I'm a bit worried about boo at the moment, mostly because of his speech. he's a little chatterbox with a good vocab for his age but just this last week he's bee stuttering a bit. Weirdly at the end of a sentence rather than the beginning. e.g. he'd say "can we go on the bus...s...s....s"

he's also been a bit more clingy too, so can't help thinking the 2 are related but i've no idea what set it off. Am i worrying too much? anyone come across this before?

xxruthie


----------



## magenta (Nov 2, 2004)

Not sure if they are related  - i've not come across it before

perhaps the end of sentence/word thing could be more about him grasping that words end with different sounds and some words sound the same expect the last sound.  Our DD (32 months) is just starting this...she will say pleasssssse and catttttt to emphasise the last sound.


----------



## Ruthiebabe (Dec 15, 2003)

maybe that's it magenta. it seems to happen when he's a bit distracted....kind of like an echo. i asked him about it but he didn't seem to know what i was talking about.....no change there then!!  

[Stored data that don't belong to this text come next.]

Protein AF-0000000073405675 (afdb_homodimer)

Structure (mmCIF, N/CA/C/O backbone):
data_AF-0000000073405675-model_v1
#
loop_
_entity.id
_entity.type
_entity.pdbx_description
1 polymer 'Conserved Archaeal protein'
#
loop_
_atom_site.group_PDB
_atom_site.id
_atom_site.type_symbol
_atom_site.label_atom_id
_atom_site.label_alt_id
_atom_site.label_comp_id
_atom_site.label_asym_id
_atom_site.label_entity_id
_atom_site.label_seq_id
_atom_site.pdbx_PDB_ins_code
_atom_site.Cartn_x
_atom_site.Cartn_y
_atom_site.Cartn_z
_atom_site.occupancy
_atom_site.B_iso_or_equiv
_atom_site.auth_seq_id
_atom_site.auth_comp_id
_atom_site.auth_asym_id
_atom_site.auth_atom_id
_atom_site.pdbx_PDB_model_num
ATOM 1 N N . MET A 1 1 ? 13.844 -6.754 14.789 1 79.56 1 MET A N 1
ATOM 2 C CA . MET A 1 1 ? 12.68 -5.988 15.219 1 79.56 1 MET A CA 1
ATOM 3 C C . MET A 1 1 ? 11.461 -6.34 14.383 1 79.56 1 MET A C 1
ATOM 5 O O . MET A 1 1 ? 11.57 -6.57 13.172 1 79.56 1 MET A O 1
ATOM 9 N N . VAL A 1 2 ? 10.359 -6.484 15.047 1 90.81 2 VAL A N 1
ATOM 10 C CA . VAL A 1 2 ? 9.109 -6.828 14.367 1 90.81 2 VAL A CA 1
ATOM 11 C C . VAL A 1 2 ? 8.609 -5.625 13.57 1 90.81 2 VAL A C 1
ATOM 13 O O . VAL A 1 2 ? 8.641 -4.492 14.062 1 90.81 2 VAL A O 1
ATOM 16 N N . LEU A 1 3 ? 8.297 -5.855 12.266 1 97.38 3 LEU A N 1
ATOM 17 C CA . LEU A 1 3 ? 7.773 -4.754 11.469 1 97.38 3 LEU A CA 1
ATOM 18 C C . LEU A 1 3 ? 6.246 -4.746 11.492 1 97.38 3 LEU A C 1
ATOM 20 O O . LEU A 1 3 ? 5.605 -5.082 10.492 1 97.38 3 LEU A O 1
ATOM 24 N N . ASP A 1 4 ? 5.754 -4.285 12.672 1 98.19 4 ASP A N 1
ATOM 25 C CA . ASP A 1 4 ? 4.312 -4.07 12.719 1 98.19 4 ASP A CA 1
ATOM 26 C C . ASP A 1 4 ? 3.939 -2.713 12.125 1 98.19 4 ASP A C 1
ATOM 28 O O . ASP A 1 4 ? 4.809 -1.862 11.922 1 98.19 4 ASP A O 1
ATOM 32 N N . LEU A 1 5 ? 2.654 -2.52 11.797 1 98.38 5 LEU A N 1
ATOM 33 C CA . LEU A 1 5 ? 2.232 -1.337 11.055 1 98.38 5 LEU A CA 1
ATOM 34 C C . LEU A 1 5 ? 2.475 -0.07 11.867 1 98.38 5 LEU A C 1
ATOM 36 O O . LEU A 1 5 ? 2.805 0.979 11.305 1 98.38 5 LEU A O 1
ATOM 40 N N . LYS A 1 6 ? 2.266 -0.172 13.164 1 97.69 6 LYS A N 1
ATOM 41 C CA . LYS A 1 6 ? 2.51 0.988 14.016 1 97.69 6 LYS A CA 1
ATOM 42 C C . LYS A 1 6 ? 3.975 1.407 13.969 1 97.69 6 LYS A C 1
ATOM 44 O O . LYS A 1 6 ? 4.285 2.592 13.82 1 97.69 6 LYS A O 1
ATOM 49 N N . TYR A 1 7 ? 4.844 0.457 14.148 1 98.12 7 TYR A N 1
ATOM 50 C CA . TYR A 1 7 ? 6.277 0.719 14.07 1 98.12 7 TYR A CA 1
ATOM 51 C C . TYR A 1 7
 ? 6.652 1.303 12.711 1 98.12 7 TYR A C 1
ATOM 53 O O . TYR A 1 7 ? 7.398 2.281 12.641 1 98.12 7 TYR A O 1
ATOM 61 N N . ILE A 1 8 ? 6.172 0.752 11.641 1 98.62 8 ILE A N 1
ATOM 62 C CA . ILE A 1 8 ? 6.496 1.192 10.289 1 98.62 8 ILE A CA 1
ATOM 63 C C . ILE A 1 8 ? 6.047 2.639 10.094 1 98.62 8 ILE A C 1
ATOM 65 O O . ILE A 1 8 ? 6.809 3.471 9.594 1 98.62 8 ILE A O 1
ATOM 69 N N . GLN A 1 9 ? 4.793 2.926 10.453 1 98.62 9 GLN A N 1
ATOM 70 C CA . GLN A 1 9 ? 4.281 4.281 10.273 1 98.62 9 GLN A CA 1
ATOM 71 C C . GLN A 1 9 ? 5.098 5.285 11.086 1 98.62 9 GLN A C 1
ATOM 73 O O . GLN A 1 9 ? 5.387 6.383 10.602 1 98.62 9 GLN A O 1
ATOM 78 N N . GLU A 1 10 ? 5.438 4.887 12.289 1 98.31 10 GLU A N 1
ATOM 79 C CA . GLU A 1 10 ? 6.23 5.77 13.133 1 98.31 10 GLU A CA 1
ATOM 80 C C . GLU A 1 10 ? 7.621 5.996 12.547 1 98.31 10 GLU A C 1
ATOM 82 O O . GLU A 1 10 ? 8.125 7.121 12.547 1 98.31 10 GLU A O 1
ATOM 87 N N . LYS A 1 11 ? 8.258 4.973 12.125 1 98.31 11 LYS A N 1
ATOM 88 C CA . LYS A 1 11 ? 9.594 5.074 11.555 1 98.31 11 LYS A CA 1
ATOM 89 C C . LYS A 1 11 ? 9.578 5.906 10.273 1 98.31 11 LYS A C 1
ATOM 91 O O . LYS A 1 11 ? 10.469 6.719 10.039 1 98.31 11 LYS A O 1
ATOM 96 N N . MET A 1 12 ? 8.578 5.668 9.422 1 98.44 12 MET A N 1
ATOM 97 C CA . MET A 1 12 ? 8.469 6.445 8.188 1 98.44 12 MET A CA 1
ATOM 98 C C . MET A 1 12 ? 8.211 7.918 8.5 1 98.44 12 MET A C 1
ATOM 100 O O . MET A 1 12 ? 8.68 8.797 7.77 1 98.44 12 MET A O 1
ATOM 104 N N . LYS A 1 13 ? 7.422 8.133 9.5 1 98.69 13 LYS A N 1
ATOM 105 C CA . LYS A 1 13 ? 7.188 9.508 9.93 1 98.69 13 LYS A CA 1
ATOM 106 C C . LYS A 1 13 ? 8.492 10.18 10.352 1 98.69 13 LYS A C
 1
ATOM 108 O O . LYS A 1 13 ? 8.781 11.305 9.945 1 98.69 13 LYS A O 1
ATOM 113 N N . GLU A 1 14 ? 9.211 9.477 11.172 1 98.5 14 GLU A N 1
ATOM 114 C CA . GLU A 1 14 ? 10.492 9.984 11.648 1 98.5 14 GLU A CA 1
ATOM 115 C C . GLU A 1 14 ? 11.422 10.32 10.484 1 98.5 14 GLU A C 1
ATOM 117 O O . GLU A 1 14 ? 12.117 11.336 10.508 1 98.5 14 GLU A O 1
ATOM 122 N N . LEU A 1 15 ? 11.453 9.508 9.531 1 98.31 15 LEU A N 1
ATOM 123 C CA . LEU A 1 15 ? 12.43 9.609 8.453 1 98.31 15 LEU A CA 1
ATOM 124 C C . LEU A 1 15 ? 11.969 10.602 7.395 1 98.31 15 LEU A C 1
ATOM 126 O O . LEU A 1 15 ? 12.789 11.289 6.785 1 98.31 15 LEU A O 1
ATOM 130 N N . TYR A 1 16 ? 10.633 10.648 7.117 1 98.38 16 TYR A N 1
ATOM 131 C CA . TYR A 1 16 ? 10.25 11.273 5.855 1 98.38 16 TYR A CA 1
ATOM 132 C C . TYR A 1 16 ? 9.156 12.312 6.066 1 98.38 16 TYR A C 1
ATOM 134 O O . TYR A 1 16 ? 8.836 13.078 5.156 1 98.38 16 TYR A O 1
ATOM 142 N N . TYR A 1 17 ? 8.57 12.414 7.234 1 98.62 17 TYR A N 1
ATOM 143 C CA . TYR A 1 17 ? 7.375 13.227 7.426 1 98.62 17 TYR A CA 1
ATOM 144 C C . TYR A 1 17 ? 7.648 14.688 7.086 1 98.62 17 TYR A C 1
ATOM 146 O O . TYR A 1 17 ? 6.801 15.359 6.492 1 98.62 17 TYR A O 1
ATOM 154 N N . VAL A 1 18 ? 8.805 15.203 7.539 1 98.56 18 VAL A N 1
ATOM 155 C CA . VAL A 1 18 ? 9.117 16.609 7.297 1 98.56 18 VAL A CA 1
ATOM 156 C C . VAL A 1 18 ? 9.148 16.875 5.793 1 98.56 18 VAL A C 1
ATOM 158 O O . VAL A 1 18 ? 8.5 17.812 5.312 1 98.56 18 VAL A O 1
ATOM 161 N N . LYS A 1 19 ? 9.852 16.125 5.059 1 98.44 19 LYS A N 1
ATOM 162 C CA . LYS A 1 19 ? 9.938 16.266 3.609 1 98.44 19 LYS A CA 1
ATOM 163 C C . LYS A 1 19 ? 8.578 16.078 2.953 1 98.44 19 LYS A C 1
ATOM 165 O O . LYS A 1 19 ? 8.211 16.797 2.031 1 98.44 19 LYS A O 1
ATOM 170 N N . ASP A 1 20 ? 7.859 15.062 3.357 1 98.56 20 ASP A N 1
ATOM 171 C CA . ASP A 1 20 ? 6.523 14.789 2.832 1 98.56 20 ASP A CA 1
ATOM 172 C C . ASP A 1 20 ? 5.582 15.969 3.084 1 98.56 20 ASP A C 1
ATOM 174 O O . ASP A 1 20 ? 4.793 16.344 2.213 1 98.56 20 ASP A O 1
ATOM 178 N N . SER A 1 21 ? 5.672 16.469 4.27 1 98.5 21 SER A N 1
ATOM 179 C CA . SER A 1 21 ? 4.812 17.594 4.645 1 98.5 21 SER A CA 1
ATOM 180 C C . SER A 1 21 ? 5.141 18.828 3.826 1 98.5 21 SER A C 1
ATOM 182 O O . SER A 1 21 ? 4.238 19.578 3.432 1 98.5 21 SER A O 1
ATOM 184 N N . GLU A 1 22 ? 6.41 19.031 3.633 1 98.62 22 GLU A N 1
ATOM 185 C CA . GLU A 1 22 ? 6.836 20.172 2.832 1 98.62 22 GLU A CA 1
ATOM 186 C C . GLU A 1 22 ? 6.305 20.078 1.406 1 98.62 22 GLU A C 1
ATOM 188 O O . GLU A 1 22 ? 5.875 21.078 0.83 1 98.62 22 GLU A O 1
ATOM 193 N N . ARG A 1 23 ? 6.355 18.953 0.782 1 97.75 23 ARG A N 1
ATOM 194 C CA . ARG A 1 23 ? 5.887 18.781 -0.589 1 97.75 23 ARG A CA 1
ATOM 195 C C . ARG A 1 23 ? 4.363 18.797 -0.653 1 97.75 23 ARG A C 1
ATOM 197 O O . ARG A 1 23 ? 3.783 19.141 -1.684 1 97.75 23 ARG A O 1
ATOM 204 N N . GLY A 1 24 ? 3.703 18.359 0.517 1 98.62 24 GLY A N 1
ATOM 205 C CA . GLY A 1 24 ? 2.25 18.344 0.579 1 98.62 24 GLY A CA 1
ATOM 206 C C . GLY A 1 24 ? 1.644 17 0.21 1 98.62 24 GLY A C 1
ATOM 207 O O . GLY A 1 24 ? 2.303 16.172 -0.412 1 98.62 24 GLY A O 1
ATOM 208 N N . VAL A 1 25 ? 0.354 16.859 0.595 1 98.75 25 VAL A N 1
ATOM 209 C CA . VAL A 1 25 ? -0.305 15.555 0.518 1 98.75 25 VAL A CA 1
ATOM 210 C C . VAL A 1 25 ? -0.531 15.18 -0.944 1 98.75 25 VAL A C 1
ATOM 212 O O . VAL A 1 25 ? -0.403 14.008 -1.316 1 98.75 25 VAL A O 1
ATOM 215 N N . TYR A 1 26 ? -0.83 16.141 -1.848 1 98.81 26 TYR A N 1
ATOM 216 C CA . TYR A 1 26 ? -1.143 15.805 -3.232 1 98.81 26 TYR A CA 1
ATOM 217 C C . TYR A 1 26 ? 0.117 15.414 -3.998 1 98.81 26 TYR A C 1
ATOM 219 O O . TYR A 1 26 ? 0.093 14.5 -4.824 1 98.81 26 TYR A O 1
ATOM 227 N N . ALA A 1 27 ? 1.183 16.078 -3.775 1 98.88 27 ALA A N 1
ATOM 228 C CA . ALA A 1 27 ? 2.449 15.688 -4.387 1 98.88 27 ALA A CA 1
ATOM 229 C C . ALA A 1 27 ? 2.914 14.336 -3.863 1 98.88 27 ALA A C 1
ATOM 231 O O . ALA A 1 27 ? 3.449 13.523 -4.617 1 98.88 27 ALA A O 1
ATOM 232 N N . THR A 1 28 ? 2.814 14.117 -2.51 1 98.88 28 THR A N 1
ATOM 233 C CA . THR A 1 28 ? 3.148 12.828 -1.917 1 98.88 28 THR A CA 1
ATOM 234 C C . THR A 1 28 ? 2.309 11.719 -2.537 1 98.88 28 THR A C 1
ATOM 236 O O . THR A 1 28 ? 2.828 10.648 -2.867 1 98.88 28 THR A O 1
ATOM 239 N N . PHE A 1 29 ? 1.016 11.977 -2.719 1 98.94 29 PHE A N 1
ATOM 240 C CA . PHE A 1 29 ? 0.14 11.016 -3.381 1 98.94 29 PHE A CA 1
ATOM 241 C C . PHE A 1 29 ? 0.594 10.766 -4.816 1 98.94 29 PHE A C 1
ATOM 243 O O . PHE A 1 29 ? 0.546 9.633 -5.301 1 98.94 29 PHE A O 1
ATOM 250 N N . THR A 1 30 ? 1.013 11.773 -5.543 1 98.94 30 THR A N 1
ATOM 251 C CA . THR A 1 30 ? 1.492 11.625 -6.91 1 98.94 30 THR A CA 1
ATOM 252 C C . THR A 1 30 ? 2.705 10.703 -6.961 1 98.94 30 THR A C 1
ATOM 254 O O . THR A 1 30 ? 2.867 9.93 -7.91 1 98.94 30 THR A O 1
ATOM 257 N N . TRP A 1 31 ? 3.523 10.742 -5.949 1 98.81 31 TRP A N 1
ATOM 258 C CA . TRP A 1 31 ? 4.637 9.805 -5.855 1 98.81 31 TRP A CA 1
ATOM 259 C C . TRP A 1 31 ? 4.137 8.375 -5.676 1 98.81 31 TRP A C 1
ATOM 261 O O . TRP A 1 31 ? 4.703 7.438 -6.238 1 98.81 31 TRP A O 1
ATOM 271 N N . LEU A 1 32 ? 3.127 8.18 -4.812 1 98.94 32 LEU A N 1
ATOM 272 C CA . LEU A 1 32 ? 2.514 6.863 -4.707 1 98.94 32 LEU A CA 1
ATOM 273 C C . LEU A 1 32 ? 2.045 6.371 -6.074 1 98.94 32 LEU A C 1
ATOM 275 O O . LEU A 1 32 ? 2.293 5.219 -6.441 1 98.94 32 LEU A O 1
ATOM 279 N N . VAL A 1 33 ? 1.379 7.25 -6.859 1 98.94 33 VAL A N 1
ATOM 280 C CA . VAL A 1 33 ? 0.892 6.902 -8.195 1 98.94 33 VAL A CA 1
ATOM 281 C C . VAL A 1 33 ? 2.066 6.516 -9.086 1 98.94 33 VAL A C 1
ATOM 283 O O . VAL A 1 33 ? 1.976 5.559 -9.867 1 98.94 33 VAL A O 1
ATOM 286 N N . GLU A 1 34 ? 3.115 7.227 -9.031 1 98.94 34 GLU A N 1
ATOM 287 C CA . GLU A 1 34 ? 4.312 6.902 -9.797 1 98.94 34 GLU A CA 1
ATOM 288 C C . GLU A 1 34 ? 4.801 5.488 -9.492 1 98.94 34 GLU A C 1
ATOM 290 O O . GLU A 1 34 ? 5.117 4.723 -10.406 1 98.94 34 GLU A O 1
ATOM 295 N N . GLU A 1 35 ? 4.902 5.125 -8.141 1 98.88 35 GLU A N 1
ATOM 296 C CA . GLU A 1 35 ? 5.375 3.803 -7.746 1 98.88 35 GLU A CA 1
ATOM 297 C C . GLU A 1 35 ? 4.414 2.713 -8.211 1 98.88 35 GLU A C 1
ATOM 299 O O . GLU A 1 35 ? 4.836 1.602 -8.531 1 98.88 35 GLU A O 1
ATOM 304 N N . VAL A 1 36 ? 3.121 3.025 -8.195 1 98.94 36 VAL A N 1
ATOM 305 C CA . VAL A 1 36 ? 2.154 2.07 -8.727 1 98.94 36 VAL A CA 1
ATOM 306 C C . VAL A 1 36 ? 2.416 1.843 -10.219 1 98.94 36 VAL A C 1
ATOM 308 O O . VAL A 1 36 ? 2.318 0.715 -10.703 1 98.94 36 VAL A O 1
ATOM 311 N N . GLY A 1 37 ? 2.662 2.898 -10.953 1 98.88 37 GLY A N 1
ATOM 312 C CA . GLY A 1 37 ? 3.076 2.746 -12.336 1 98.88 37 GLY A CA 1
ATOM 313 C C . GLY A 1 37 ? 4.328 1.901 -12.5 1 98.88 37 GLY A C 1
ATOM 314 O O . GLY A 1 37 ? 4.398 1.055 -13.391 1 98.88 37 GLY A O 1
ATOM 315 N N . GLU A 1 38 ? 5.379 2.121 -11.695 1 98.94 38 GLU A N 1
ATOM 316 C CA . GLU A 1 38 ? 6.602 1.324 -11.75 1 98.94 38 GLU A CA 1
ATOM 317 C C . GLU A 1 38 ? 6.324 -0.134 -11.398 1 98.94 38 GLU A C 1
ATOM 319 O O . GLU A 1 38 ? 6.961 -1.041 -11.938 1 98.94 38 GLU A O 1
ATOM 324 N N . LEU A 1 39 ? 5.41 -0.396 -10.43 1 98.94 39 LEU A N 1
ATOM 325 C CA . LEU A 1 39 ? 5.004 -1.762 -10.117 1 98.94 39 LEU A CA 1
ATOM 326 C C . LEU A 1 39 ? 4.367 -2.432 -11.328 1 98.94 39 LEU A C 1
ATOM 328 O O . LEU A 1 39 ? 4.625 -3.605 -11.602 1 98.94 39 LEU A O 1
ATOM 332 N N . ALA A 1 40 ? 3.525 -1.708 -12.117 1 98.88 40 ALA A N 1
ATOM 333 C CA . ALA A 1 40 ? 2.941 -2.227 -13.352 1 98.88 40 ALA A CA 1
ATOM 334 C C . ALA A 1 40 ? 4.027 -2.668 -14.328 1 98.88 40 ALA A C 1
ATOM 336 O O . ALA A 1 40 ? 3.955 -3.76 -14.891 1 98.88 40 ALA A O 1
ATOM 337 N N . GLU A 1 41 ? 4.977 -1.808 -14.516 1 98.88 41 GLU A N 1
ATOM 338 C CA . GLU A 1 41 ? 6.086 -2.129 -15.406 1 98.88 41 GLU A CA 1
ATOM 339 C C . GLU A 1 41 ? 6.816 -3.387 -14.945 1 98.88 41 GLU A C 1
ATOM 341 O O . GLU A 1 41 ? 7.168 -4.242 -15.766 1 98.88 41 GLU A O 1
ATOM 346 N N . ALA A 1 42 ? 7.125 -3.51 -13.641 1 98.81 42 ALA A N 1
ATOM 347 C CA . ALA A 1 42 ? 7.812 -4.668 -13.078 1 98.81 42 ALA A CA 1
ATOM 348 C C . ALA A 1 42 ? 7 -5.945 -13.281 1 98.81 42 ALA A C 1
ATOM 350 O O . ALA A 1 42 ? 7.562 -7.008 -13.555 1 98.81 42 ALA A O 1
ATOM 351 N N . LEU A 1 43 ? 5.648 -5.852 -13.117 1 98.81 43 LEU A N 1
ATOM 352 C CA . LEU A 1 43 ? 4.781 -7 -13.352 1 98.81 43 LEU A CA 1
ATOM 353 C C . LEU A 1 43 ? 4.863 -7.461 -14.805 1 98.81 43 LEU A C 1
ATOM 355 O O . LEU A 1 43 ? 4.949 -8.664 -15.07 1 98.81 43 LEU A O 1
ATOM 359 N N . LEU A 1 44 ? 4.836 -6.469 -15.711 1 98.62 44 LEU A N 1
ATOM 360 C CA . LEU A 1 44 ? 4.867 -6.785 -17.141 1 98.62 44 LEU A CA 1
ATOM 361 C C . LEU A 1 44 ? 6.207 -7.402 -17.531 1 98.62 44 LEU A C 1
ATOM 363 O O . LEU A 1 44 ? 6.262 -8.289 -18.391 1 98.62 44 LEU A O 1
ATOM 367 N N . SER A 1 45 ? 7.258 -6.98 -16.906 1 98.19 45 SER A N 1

i guess i'll just monitor it and see what happens


----------



## everhopeful (Feb 19, 2004)

Ruth

Our dd has a slight lisp and can really stammer some times. I've been told by hv's and pre-school staff that it's really quite common in pre-schoolers.
Part of their grasping of words and phrases and a lot of the time, my dd takes ages to get out what she wants to say purely because as she's trying to talk she's been distracted by something else (ie the tv or noseying at another child playing up in the supermarket!!).

I wouldn't worry too much, I;m sure it;s part of his development.

Ever x


----------



## superal (May 27, 2005)

Just want to echo what the others have said and say it is a stage that most children go through.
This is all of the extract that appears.